# [EXERCISE DESCRIPTION]
Nothing outside the range is to be copied. From the entries below, reproduce exactly the lines starting at the one with "ATOM 242 O O" and ending at the one with "ATOM 310 C CA", without pictures.

Source data
- - -

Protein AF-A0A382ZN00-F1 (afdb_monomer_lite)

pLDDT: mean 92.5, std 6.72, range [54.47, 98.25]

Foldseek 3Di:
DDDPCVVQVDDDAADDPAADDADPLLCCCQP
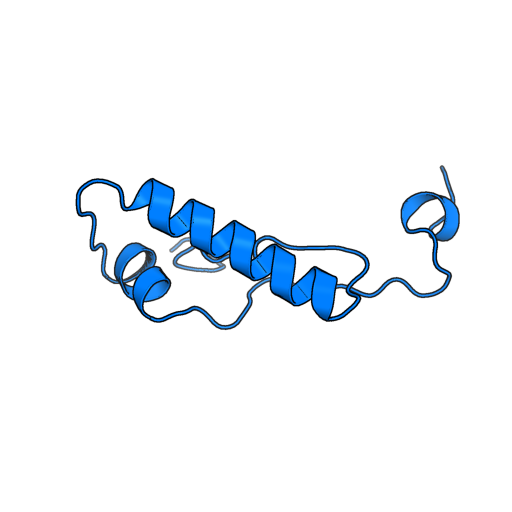VVDDDPCSVVVLVVLLVVQQVVCVVVVHRDGYSNCSNHNDPVND

InterPro domains:
  IPR002629 Cobalamin-independent methionine synthase MetE, C-terminal/archaeal [PF01717] (12-73)
  IPR038071 UROD/MetE-like superfamily [G3DSA:3.20.20.210] (5-75)
  IPR038071 UROD/MetE-like superfamily [SSF51726] (14-73)

Sequence (75 aa):
MPSLVERSGTLFPTAVVGSLPRPDYVREIVVDGWQEEGWEHRLDAGVAFAVSVQEAAGIDVISDGEWRRASYIGI

Secondary structure (DSSP, 8-state):
---HHHHHSSSS--B--S--PPPHHHHHHHTS----TTHHHHHHHHHHHHHHHHHHTT-SB---TTTT-S-SS--

Radius of gyration: 15.1 Å; chains: 1; bounding box: 33×25×43 Å

Structure (mmCIF, N/CA/C/O backbone):
data_AF-A0A382ZN00-F1
#
_entry.id   AF-A0A382ZN00-F1
#
loop_
_atom_site.group_PDB
_atom_site.id
_atom_site.type_symbol
_atom_site.label_atom_id
_atom_site.label_alt_id
_atom_site.label_comp_id
_atom_site.label_asym_id
_atom_site.label_entity_id
_atom_site.label_seq_id
_atom_site.pdbx_PDB_ins_code
_atom_site.Cartn_x
_atom_site.Cartn_y
_atom_site.Cartn_z
_atom_site.occupancy
_atom_site.B_iso_or_equiv
_atom_site.auth_seq_id
_atom_site.auth_comp_id
_atom_site.auth_asym_id
_atom_site.auth_atom_id
_atom_site.pdbx_PDB_model_num
ATOM 1 N N . MET A 1 1 ? -1.541 17.480 23.249 1.00 74.50 1 MET A N 1
ATOM 2 C CA . MET A 1 1 ? -1.421 16.391 22.257 1.00 74.50 1 MET A CA 1
ATOM 3 C C . MET A 1 1 ? -2.823 15.857 22.036 1.00 74.50 1 MET A C 1
ATOM 5 O O . MET A 1 1 ? -3.424 15.499 23.043 1.00 74.50 1 MET A O 1
ATOM 9 N N . PRO A 1 2 ? -3.367 15.864 20.808 1.00 83.25 2 PRO A N 1
ATOM 10 C CA . PRO A 1 2 ? -4.678 15.271 20.560 1.00 83.25 2 PRO A CA 1
ATOM 11 C C . PRO A 1 2 ? -4.672 13.788 20.958 1.00 83.25 2 PRO A C 1
ATOM 13 O O . PRO A 1 2 ? -3.626 13.132 20.956 1.00 83.25 2 PRO A O 1
ATOM 16 N N . SER A 1 3 ? -5.822 13.260 21.339 1.00 86.94 3 SER A N 1
ATOM 17 C CA . SER A 1 3 ? -6.047 11.838 21.568 1.00 86.94 3 SER A CA 1
ATOM 18 C C . SER A 1 3 ? -5.910 11.042 20.263 1.00 86.94 3 SER A C 1
ATOM 20 O O . SER A 1 3 ? -5.854 11.603 19.168 1.00 86.94 3 SER A O 1
ATOM 22 N N . LEU A 1 4 ? -5.818 9.713 20.372 1.00 82.50 4 LEU A N 1
ATOM 23 C CA . LEU A 1 4 ? -5.815 8.822 19.205 1.00 82.50 4 LEU A CA 1
ATOM 24 C C . LEU A 1 4 ? -7.106 8.981 18.394 1.00 82.50 4 LEU A C 1
ATOM 26 O O . LEU A 1 4 ? -7.032 9.178 17.189 1.00 82.50 4 LEU A O 1
ATOM 30 N N . VAL A 1 5 ? -8.250 9.034 19.081 1.00 88.81 5 VAL A N 1
ATOM 31 C CA . VAL A 1 5 ? -9.577 9.226 18.478 1.00 88.81 5 VAL A CA 1
ATOM 32 C C . VAL A 1 5 ? -9.667 10.542 17.706 1.00 88.81 5 VAL A C 1
ATOM 34 O O . VAL A 1 5 ? -10.196 10.564 16.604 1.00 88.81 5 VAL A O 1
ATOM 37 N N . GLU A 1 6 ? -9.107 11.631 18.236 1.00 91.19 6 GLU A N 1
ATOM 38 C CA . GLU A 1 6 ? -9.092 12.928 17.541 1.00 91.19 6 GLU A CA 1
ATOM 39 C C . GLU A 1 6 ? -8.239 12.916 16.263 1.00 91.19 6 GLU A C 1
ATOM 41 O O . GLU A 1 6 ? -8.467 13.735 15.378 1.00 91.19 6 GLU A O 1
ATOM 46 N N . ARG A 1 7 ? -7.262 12.005 16.149 1.00 87.50 7 ARG A N 1
ATOM 47 C CA . ARG A 1 7 ? -6.426 11.864 14.946 1.00 87.50 7 ARG A CA 1
ATOM 48 C C . ARG A 1 7 ? -6.991 10.879 13.927 1.00 87.50 7 ARG A C 1
ATOM 50 O O . ARG A 1 7 ? -6.853 11.131 12.738 1.00 87.50 7 ARG A O 1
ATOM 57 N N . SER A 1 8 ? -7.553 9.759 14.379 1.00 86.88 8 SER A N 1
ATOM 58 C CA . SER A 1 8 ? -7.994 8.659 13.508 1.00 86.88 8 SER A CA 1
ATOM 59 C C . SER A 1 8 ? -9.507 8.582 13.303 1.00 86.88 8 SER A C 1
ATOM 61 O O . SER A 1 8 ? -9.956 7.833 12.450 1.00 86.88 8 SER A O 1
ATOM 63 N N . GLY A 1 9 ? -10.313 9.298 14.090 1.00 92.00 9 GLY A N 1
ATOM 64 C CA . GLY A 1 9 ? -11.778 9.255 14.007 1.00 92.00 9 GLY A CA 1
ATOM 65 C C . GLY A 1 9 ? -12.427 7.996 14.601 1.00 92.00 9 GLY A C 1
ATOM 66 O O . GLY A 1 9 ? -13.648 7.875 14.567 1.00 92.00 9 GLY A O 1
ATOM 67 N N . THR A 1 10 ? -11.645 7.075 15.177 1.00 93.25 10 THR A N 1
ATOM 68 C CA . THR A 1 10 ? -12.124 5.795 15.731 1.00 93.25 10 THR A CA 1
ATOM 69 C C . THR A 1 10 ? -11.383 5.398 17.013 1.00 93.25 10 THR A C 1
ATOM 71 O O . THR A 1 10 ? -10.263 5.847 17.262 1.00 93.25 10 THR A O 1
ATOM 74 N N . LEU A 1 11 ? -12.007 4.548 17.838 1.00 94.44 11 LEU A N 1
ATOM 75 C CA . LEU A 1 11 ? -11.464 4.080 19.122 1.00 94.44 11 LEU A CA 1
ATOM 76 C C . LEU A 1 11 ? -10.313 3.077 18.954 1.00 94.44 11 LEU A C 1
ATOM 78 O O . LEU A 1 11 ? -9.371 3.091 19.746 1.00 94.44 11 LEU A O 1
ATOM 82 N N . PHE A 1 12 ? -10.380 2.233 17.923 1.00 94.94 12 PHE A N 1
ATOM 83 C CA . PHE A 1 12 ? -9.409 1.169 17.661 1.00 94.94 12 PHE A CA 1
ATOM 84 C C . PHE A 1 12 ? -8.938 1.237 16.203 1.00 94.94 12 PHE A C 1
ATOM 86 O O . PHE A 1 12 ? -9.408 0.448 15.386 1.00 94.94 12 PHE A O 1
ATOM 93 N N . PRO A 1 13 ? -8.059 2.196 15.851 1.00 95.56 13 PRO A N 1
ATOM 94 C CA . PRO A 1 13 ? -7.617 2.350 14.475 1.00 95.56 13 PRO A CA 1
ATOM 95 C C . PRO A 1 13 ? -6.808 1.142 14.009 1.00 95.56 13 PRO A C 1
ATOM 97 O O . PRO A 1 13 ? -5.938 0.631 14.719 1.00 95.56 13 PRO A O 1
ATOM 100 N N . THR A 1 14 ? -7.097 0.718 12.792 1.00 96.62 14 THR A N 1
ATOM 101 C CA . THR A 1 14 ? -6.462 -0.377 12.078 1.00 96.62 14 THR A CA 1
ATOM 102 C C . THR A 1 14 ? -5.392 0.150 11.128 1.00 96.62 14 THR A C 1
ATOM 104 O O . THR A 1 14 ? -5.491 1.243 10.569 1.00 96.62 14 THR A O 1
ATOM 107 N N . ALA A 1 15 ? -4.332 -0.632 10.965 1.00 95.62 15 ALA A N 1
ATOM 108 C CA . ALA A 1 15 ? -3.220 -0.317 10.083 1.00 95.62 15 ALA A CA 1
ATOM 109 C C . ALA A 1 15 ? -2.559 -1.611 9.609 1.00 95.62 15 ALA A C 1
ATOM 111 O O . ALA A 1 15 ? -2.622 -2.642 10.288 1.00 95.62 15 ALA A O 1
ATOM 112 N N . VAL A 1 16 ? -1.870 -1.537 8.476 1.00 95.25 16 VAL A N 1
ATOM 113 C CA . VAL A 1 16 ? -0.909 -2.560 8.057 1.00 95.25 16 VAL A CA 1
ATOM 114 C C . VAL A 1 16 ? 0.487 -2.191 8.558 1.00 95.25 16 VAL A C 1
ATOM 116 O O . VAL A 1 16 ? 0.806 -1.018 8.733 1.00 95.25 16 VAL A O 1
ATOM 119 N N . VAL A 1 17 ? 1.339 -3.191 8.796 1.00 93.69 17 VAL A N 1
ATOM 120 C CA . VAL A 1 17 ? 2.702 -2.955 9.312 1.00 93.69 17 VAL A CA 1
ATOM 121 C C . VAL A 1 17 ? 3.620 -2.332 8.251 1.00 93.69 17 VAL A C 1
ATOM 123 O O . VAL A 1 17 ? 4.578 -1.649 8.598 1.00 93.69 17 VAL A O 1
ATOM 126 N N . GLY A 1 18 ? 3.332 -2.549 6.965 1.00 89.69 18 GLY A N 1
ATOM 127 C CA . GLY A 1 18 ? 4.145 -2.038 5.865 1.00 89.69 18 GLY A CA 1
ATOM 128 C C . GLY A 1 18 ? 3.756 -2.675 4.538 1.00 89.69 18 GLY A C 1
ATOM 129 O O . GLY A 1 18 ? 2.682 -2.390 4.007 1.00 89.69 18 GLY A O 1
ATOM 130 N N . SER A 1 19 ? 4.642 -3.525 4.016 1.00 93.00 19 SER A N 1
ATOM 131 C CA . SER A 1 19 ? 4.535 -4.130 2.687 1.00 93.00 19 SER A CA 1
ATOM 132 C C . SER A 1 19 ? 3.242 -4.911 2.432 1.00 93.00 19 SER A C 1
ATOM 134 O O . SER A 1 19 ? 2.769 -5.690 3.260 1.00 93.00 19 SER A O 1
ATOM 136 N N . LEU A 1 20 ? 2.706 -4.728 1.225 1.00 94.81 20 LEU A N 1
ATOM 137 C CA . LEU A 1 20 ? 1.578 -5.488 0.681 1.00 94.81 20 LEU A CA 1
ATOM 138 C C . LEU A 1 20 ? 2.067 -6.486 -0.382 1.00 94.81 20 LEU A C 1
ATOM 140 O O . LEU A 1 20 ? 3.122 -6.252 -0.983 1.00 94.81 20 LEU A O 1
ATOM 144 N N . PRO A 1 21 ? 1.309 -7.562 -0.683 1.00 93.81 21 PRO A N 1
ATOM 145 C CA . PRO A 1 21 ? 1.634 -8.472 -1.781 1.00 93.81 21 PRO A CA 1
ATOM 146 C C . PRO A 1 21 ? 1.851 -7.708 -3.088 1.00 93.81 21 PRO A C 1
ATOM 148 O O . PRO A 1 21 ? 0.983 -6.956 -3.521 1.00 93.81 21 PRO A O 1
ATOM 151 N N . ARG A 1 22 ? 3.027 -7.872 -3.694 1.00 91.94 22 ARG A N 1
ATOM 152 C CA . ARG A 1 22 ? 3.448 -7.093 -4.860 1.00 91.94 22 ARG A CA 1
ATOM 153 C C . ARG A 1 22 ? 2.902 -7.710 -6.158 1.00 91.94 22 ARG A C 1
ATOM 155 O O . ARG A 1 22 ? 3.175 -8.885 -6.390 1.00 91.94 22 ARG A O 1
ATOM 162 N N . PRO A 1 23 ? 2.199 -6.947 -7.018 1.00 93.88 23 PRO A N 1
ATOM 163 C CA . PRO A 1 23 ? 1.835 -7.396 -8.359 1.00 93.88 23 PRO A CA 1
ATOM 164 C C . PRO A 1 23 ? 3.072 -7.671 -9.218 1.00 93.88 23 PRO A C 1
ATOM 166 O O . PRO A 1 23 ? 4.090 -6.990 -9.069 1.00 93.88 23 PRO A O 1
ATOM 169 N N . ASP A 1 24 ? 2.966 -8.601 -10.166 1.00 94.94 24 ASP A N 1
ATOM 170 C CA . ASP A 1 24 ? 4.109 -9.029 -10.985 1.00 94.94 24 ASP A CA 1
ATOM 171 C C . ASP A 1 24 ? 4.793 -7.871 -11.718 1.00 94.94 24 ASP A C 1
ATOM 173 O O . ASP A 1 24 ? 6.009 -7.729 -11.623 1.00 94.94 24 ASP A O 1
ATOM 177 N N . TYR A 1 25 ? 4.026 -6.962 -12.325 1.00 94.19 25 TYR A N 1
ATOM 178 C CA . TYR A 1 25 ? 4.599 -5.809 -13.030 1.00 94.19 25 TYR A CA 1
ATOM 179 C C . TYR A 1 25 ? 5.401 -4.878 -12.102 1.00 94.19 25 TYR A C 1
ATOM 181 O O . TYR A 1 25 ? 6.407 -4.302 -12.506 1.00 94.19 25 TYR A O 1
ATOM 189 N N . VAL A 1 26 ? 4.989 -4.727 -10.836 1.00 94.94 26 VAL A N 1
ATOM 190 C CA . VAL A 1 26 ? 5.734 -3.920 -9.857 1.00 94.94 26 VAL A CA 1
ATOM 191 C C . VAL A 1 26 ? 7.040 -4.625 -9.505 1.00 94.94 26 VAL A C 1
ATOM 193 O O . VAL A 1 26 ? 8.075 -3.976 -9.371 1.00 94.94 26 VAL A O 1
ATOM 196 N N . ARG A 1 27 ? 7.016 -5.957 -9.361 1.00 94.38 27 ARG A N 1
ATOM 197 C CA . ARG A 1 27 ? 8.218 -6.765 -9.110 1.0
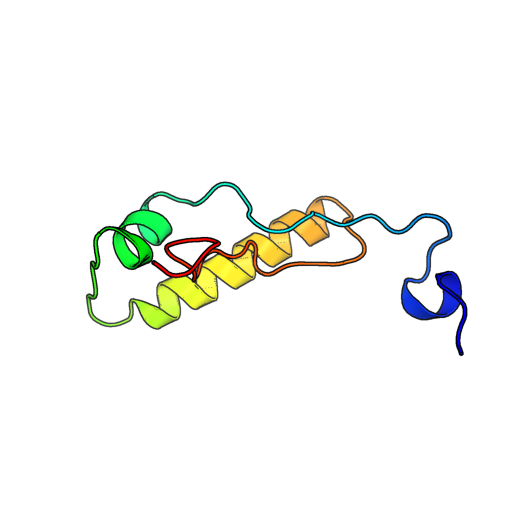0 94.38 27 ARG A CA 1
ATOM 198 C C . ARG A 1 27 ? 9.201 -6.652 -10.275 1.00 94.38 27 ARG A C 1
ATOM 200 O O . ARG A 1 27 ? 10.376 -6.418 -10.025 1.00 94.38 27 ARG A O 1
ATOM 207 N N . GLU A 1 28 ? 8.725 -6.752 -11.509 1.00 94.94 28 GLU A N 1
ATOM 208 C CA . GLU A 1 28 ? 9.550 -6.631 -12.718 1.00 94.94 28 GLU A CA 1
ATOM 209 C C . GLU A 1 28 ? 10.241 -5.263 -12.805 1.00 94.94 28 GLU A C 1
ATOM 211 O O . GLU A 1 28 ? 11.438 -5.179 -13.074 1.00 94.94 28 GLU A O 1
ATOM 216 N N . ILE A 1 29 ? 9.525 -4.180 -12.492 1.00 95.62 29 ILE A N 1
ATOM 217 C CA . ILE A 1 29 ? 10.100 -2.828 -12.504 1.00 95.62 29 ILE A CA 1
ATOM 218 C C . ILE A 1 29 ? 11.104 -2.634 -11.353 1.00 95.62 29 ILE A C 1
ATOM 220 O O . ILE A 1 29 ? 12.199 -2.116 -11.564 1.00 95.62 29 ILE A O 1
ATOM 224 N N . VAL A 1 30 ? 10.739 -3.024 -10.126 1.00 93.25 30 VAL A N 1
ATOM 225 C CA . VAL A 1 30 ? 11.471 -2.646 -8.897 1.00 93.25 30 VAL A CA 1
ATOM 226 C C . VAL A 1 30 ? 12.592 -3.622 -8.537 1.00 93.25 30 VAL A C 1
ATOM 228 O O . VAL A 1 30 ? 13.588 -3.210 -7.949 1.00 93.25 30 VAL A O 1
ATOM 231 N N . VAL A 1 31 ? 12.432 -4.908 -8.851 1.00 91.62 31 VAL A N 1
ATOM 232 C CA . VAL A 1 31 ? 13.409 -5.965 -8.534 1.00 91.62 31 VAL A CA 1
ATOM 233 C C . VAL A 1 31 ? 14.207 -6.348 -9.769 1.00 91.62 31 VAL A C 1
ATOM 235 O O . VAL A 1 31 ? 15.432 -6.403 -9.702 1.00 91.62 31 VAL A O 1
ATOM 238 N N . ASP A 1 32 ? 13.528 -6.577 -10.894 1.00 92.88 32 ASP A N 1
ATOM 239 C CA . ASP A 1 32 ? 14.189 -7.058 -12.112 1.00 92.88 32 ASP A CA 1
ATOM 240 C C . ASP A 1 32 ? 14.755 -5.899 -12.961 1.00 92.88 32 ASP A C 1
ATOM 242 O O . ASP A 1 32 ? 15.503 -6.135 -13.909 1.00 92.88 32 ASP A O 1
ATOM 246 N N . GLY A 1 33 ? 14.427 -4.644 -12.619 1.00 91.12 33 GLY A N 1
ATOM 247 C CA . GLY A 1 33 ? 14.983 -3.436 -13.236 1.00 91.12 33 GLY A CA 1
ATOM 248 C C . 
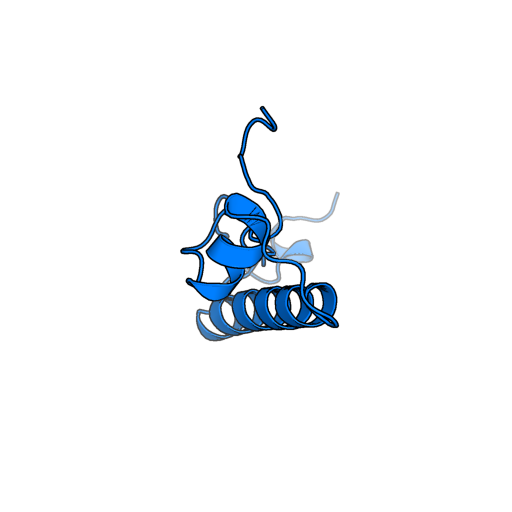GLY A 1 33 ? 14.391 -3.075 -14.601 1.00 91.12 33 GLY A C 1
ATOM 249 O O . GLY A 1 33 ? 15.036 -2.372 -15.380 1.00 91.12 33 GLY A O 1
ATOM 250 N N . TRP A 1 34 ? 13.183 -3.543 -14.922 1.00 91.56 34 TRP A N 1
ATOM 251 C CA . TRP A 1 34 ? 12.536 -3.263 -16.206 1.00 91.56 34 TRP A CA 1
ATOM 252 C C . TRP A 1 34 ? 12.023 -1.818 -16.261 1.00 91.56 34 TRP A C 1
ATOM 254 O O . TRP A 1 34 ? 11.035 -1.468 -15.617 1.00 91.56 34 TRP A O 1
ATOM 264 N N . GLN A 1 35 ? 12.692 -0.969 -17.045 1.00 91.12 35 GLN A N 1
ATOM 265 C CA . GLN A 1 35 ? 12.432 0.475 -17.116 1.00 91.12 35 GLN A CA 1
ATOM 266 C C . GLN A 1 35 ? 12.119 0.939 -18.547 1.00 91.12 35 GLN A C 1
ATOM 268 O O . GLN A 1 35 ? 12.905 1.631 -19.189 1.00 91.12 35 GLN A O 1
ATOM 273 N N . GLU A 1 36 ? 10.950 0.555 -19.056 1.00 92.25 36 GLU A N 1
ATOM 274 C CA . GLU A 1 36 ? 10.404 1.102 -20.308 1.00 92.25 36 GLU A CA 1
ATOM 275 C C . GLU A 1 36 ? 9.839 2.518 -20.122 1.00 92.25 36 GLU A C 1
ATOM 277 O O . GLU A 1 36 ? 9.547 2.943 -19.005 1.00 92.25 36 GLU A O 1
ATOM 282 N N . GLU A 1 37 ? 9.611 3.243 -21.219 1.00 95.81 37 GLU A N 1
ATOM 283 C CA . GLU A 1 37 ? 8.955 4.553 -21.171 1.00 95.81 37 GLU A CA 1
ATOM 284 C C . GLU A 1 37 ? 7.644 4.499 -20.357 1.00 95.81 37 GLU A C 1
ATOM 286 O O . GLU A 1 37 ? 6.774 3.655 -20.578 1.00 95.81 37 GLU A O 1
ATOM 291 N N . GLY A 1 38 ? 7.519 5.392 -19.370 1.00 95.06 38 GLY A N 1
ATOM 292 C CA . GLY A 1 38 ? 6.347 5.463 -18.494 1.00 95.06 38 GLY A CA 1
ATOM 293 C C . GLY A 1 38 ? 6.330 4.481 -17.314 1.00 95.06 38 GLY A C 1
ATOM 294 O O . GLY A 1 38 ? 5.306 4.394 -16.632 1.00 95.06 38 GLY A O 1
ATOM 295 N N . TRP A 1 39 ? 7.425 3.767 -17.017 1.00 95.25 39 TRP A N 1
ATOM 296 C CA . TRP A 1 39 ? 7.498 2.871 -15.850 1.00 95.25 39 TRP A CA 1
ATOM 297 C C . TRP A 1 39 ? 7.169 3.579 -14.522 1.00 95.25 39 TRP A C 1
ATOM 299 O O . TRP A 1 39 ? 6.489 3.003 -13.674 1.00 95.25 39 TRP A O 1
ATOM 309 N N . GLU A 1 40 ? 7.568 4.845 -14.353 1.00 95.88 40 GLU A N 1
ATOM 310 C CA . GLU A 1 40 ? 7.268 5.631 -13.145 1.00 95.88 40 GLU A CA 1
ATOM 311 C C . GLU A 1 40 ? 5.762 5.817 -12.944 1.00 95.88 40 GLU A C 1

- - -

# [EXPECTED OUTPUT]
ATOM 242 O O . ASP A 1 32 ? 15.503 -6.135 -13.909 1.00 92.88 32 ASP A O 1
ATOM 246 N N . GLY A 1 33 ? 14.427 -4.644 -12.619 1.00 91.12 33 GLY A N 1
ATOM 247 C CA . GLY A 1 33 ? 14.983 -3.436 -13.236 1.00 91.12 33 GLY A CA 1
ATOM 248 C C . 
GLY A 1 33 ? 14.391 -3.075 -14.601 1.00 91.12 33 GLY A C 1
ATOM 249 O O . GLY A 1 33 ? 15.036 -2.372 -15.380 1.00 91.12 33 GLY A O 1
ATOM 250 N N . TRP A 1 34 ? 13.183 -3.543 -14.922 1.00 91.56 34 TRP A N 1
ATOM 251 C CA . TRP A 1 34 ? 12.536 -3.263 -16.206 1.00 91.56 34 TRP A CA 1
ATOM 252 C C . TRP A 1 34 ? 12.023 -1.818 -16.261 1.00 91.56 34 TRP A C 1
ATOM 254 O O . TRP A 1 34 ? 11.035 -1.468 -15.617 1.00 91.56 34 TRP A O 1
ATOM 264 N N . GLN A 1 35 ? 12.692 -0.969 -17.045 1.00 91.12 35 GLN A N 1
ATOM 265 C CA . GLN A 1 35 ? 12.432 0.475 -17.116 1.00 91.12 35 GLN A CA 1
ATOM 266 C C . GLN A 1 35 ? 12.119 0.939 -18.547 1.00 91.12 35 GLN A C 1
ATOM 268 O O . GLN A 1 35 ? 12.905 1.631 -19.189 1.00 91.12 35 GLN A O 1
ATOM 273 N N . GLU A 1 36 ? 10.950 0.555 -19.056 1.00 92.25 36 GLU A N 1
ATOM 274 C CA . GLU A 1 36 ? 10.404 1.102 -20.308 1.00 92.25 36 GLU A CA 1
ATOM 275 C C . GLU A 1 36 ? 9.839 2.518 -20.122 1.00 92.25 36 GLU A C 1
ATOM 277 O O . GLU A 1 36 ? 9.547 2.943 -19.005 1.00 92.25 36 GLU A O 1
ATOM 282 N N . GLU A 1 37 ? 9.611 3.243 -21.219 1.00 95.81 37 GLU A N 1
ATOM 283 C CA . GLU A 1 37 ? 8.955 4.553 -21.171 1.00 95.81 37 GLU A CA 1
ATOM 284 C C . GLU A 1 37 ? 7.644 4.499 -20.357 1.00 95.81 37 GLU A C 1
ATOM 286 O O . GLU A 1 37 ? 6.774 3.655 -20.578 1.00 95.81 37 GLU A O 1
ATOM 291 N N . GLY A 1 38 ? 7.519 5.392 -19.370 1.00 95.06 38 GLY A N 1
ATOM 292 C CA . GLY A 1 38 ? 6.347 5.463 -18.494 1.00 95.06 38 GLY A CA 1
ATOM 293 C C . GLY A 1 38 ? 6.330 4.481 -17.314 1.00 95.06 38 GLY A C 1
ATOM 294 O O . GLY A 1 38 ? 5.306 4.394 -16.632 1.00 95.06 38 GLY A O 1
ATOM 295 N N . TRP A 1 39 ? 7.425 3.767 -17.017 1.00 95.25 39 TRP A N 1
ATOM 296 C CA . TRP A 1 39 ? 7.498 2.871 -15.850 1.00 95.25 39 TRP A CA 1
ATOM 297 C C . TRP A 1 39 ? 7.169 3.579 -14.522 1.00 95.25 39 TRP A C 1
ATOM 299 O O . TRP A 1 39 ? 6.489 3.003 -13.674 1.00 95.25 39 TRP A O 1
ATOM 309 N N . GLU A 1 40 ? 7.568 4.845 -14.353 1.00 95.88 40 GLU A N 1
ATOM 310 C CA . GLU A 1 40 ? 7.268 5.631 -13.145 1.00 95.88 40 GLU A CA 1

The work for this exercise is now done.